Quantum Teleportation and Super-dense Coding in Operator Algebras

TL;DR

This paper explores the mathematical structures underlying quantum teleportation and super-dense coding using operator algebras, revealing new isomorphisms and properties of quantum correlation sets.

Contribution

It establishes novel $*$-isomorphisms between certain operator algebras related to quantum information protocols and analyzes the non-closure of matrix-valued quantum correlation sets.

Findings

Established $*$-isomorphisms between operator algebras and crossed products.

Proved non-closure of matrix-valued quantum correlation sets for most parameters.

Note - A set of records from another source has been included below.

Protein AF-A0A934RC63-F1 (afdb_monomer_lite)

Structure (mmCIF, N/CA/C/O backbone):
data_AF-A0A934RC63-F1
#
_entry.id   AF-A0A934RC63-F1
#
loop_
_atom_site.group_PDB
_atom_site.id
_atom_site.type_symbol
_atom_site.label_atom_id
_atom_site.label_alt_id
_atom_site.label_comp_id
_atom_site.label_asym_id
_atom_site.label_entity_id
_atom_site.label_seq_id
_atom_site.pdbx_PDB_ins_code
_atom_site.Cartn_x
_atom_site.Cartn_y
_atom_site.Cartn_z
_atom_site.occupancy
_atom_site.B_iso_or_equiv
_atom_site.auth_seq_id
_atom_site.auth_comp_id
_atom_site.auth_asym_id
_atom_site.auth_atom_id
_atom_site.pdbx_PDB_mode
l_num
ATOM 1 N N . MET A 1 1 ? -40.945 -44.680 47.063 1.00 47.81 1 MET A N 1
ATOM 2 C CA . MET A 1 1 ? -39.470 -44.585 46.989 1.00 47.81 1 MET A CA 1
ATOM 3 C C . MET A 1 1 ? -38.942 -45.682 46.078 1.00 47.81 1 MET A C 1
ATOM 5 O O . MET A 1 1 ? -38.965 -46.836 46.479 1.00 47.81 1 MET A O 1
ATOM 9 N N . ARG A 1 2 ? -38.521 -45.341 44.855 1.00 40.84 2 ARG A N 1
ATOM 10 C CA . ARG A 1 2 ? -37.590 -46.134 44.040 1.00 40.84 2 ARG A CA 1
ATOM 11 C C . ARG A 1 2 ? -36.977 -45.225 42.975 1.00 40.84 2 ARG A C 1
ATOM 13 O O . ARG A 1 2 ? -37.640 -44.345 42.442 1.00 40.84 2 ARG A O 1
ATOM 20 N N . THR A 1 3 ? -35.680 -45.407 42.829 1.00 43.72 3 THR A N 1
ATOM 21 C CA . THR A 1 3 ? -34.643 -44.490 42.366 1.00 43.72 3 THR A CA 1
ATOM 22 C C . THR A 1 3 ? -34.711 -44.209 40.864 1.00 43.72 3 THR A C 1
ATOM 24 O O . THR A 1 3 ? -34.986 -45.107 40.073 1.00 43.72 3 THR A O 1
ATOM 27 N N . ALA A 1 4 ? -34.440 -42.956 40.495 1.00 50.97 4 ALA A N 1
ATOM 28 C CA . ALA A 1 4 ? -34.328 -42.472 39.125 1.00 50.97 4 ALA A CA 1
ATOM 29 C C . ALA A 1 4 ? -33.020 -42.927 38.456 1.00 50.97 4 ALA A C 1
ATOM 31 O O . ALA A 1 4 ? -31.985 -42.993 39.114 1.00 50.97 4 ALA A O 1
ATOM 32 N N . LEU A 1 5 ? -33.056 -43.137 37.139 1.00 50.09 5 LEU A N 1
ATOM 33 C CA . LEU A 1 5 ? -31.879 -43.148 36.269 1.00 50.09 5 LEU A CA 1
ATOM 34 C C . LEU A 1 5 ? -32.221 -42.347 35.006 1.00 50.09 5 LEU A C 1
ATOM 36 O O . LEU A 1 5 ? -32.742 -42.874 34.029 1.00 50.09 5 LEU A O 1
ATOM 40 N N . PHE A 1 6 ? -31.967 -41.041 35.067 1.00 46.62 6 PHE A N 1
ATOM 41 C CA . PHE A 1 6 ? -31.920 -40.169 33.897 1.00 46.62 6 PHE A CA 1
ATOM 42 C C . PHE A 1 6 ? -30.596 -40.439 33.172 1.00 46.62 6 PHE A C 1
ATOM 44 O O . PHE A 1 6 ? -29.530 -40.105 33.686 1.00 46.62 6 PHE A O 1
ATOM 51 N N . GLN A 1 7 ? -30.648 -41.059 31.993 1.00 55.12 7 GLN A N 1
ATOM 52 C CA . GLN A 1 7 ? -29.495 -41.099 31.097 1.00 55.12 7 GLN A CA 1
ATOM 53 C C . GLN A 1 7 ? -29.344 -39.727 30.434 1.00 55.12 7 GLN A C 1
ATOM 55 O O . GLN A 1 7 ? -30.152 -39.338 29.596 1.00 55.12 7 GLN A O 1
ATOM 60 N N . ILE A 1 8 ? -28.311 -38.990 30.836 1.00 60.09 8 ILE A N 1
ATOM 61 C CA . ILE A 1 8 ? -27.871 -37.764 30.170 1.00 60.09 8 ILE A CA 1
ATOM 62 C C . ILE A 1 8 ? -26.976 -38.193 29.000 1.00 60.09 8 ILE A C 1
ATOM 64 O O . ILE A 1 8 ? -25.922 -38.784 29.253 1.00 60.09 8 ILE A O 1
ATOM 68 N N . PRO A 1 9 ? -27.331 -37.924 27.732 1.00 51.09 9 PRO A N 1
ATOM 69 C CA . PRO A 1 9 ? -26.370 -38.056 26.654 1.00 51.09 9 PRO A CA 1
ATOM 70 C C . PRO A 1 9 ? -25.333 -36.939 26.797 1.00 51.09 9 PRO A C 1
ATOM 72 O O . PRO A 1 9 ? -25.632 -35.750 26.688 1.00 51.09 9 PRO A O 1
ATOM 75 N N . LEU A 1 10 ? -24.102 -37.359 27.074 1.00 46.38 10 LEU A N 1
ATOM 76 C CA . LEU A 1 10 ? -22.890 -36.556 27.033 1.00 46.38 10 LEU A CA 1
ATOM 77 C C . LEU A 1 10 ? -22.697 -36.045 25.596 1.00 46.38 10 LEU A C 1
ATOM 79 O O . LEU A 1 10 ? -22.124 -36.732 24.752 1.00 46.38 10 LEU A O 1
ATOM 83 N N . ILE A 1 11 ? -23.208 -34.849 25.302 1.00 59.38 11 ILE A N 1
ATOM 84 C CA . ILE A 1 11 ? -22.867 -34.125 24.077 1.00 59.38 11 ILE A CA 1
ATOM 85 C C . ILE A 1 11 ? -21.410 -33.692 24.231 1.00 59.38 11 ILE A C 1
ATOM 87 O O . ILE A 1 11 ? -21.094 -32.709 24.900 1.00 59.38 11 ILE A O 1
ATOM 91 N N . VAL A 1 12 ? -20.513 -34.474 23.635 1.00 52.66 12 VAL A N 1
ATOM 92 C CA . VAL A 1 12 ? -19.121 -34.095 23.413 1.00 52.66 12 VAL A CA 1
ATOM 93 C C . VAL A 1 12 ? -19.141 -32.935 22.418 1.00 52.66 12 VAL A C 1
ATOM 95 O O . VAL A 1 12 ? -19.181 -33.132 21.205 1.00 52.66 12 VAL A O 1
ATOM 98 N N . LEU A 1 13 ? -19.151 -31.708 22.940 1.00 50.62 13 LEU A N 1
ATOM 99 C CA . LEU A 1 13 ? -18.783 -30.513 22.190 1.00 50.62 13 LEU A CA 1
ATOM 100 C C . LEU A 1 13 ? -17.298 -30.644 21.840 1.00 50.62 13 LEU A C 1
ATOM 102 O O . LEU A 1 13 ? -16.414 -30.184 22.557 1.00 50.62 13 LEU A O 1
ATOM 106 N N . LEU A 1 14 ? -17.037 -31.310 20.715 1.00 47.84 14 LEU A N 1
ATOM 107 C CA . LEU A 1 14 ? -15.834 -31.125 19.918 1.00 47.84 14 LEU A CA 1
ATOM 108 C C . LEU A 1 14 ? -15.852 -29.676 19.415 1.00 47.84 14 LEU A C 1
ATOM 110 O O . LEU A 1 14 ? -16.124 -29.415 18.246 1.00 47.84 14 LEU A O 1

Connected quantum information concepts with advanced operator algebra theory.

Abstract

Let $\mathcal{B}_d$ be the unital $C^*$-algebra generated by the elements $u_{jk}, \, 0 \le i, j \le d-1$, satisfying the relations that $[u_{j,k}]$ is a unitary operator, and let $C^*(\mathbb{F}_{d^2})$ be the full group $C^*$-algebra of free group of $d^2$ generators. Based on the idea of teleportation and super-dense coding in quantum information theory, we exhibit the two $*$-isomorphisms $M_d(C^*(\mathbb{F}_{d^2}))\cong \mathcal{B}_d\rtimes \mathbb{Z}_d\rtimes \mathbb{Z}_d$ and $M_d(\mathcal{B}_d)\cong C^*(\mathbb{F}_{d^2})\rtimes \mathbb{Z}_d\rtimes \mathbb{Z}_d$, for certain actions of $\mathbb{Z}_d$. As an application, we show that for any $d,m\ge 2$ with $(d,m)\neq (2,2)$, the matrix-valued generalization of the (tensor product) quantum correlation set of $d$ inputs and $m$ outputs is not closed.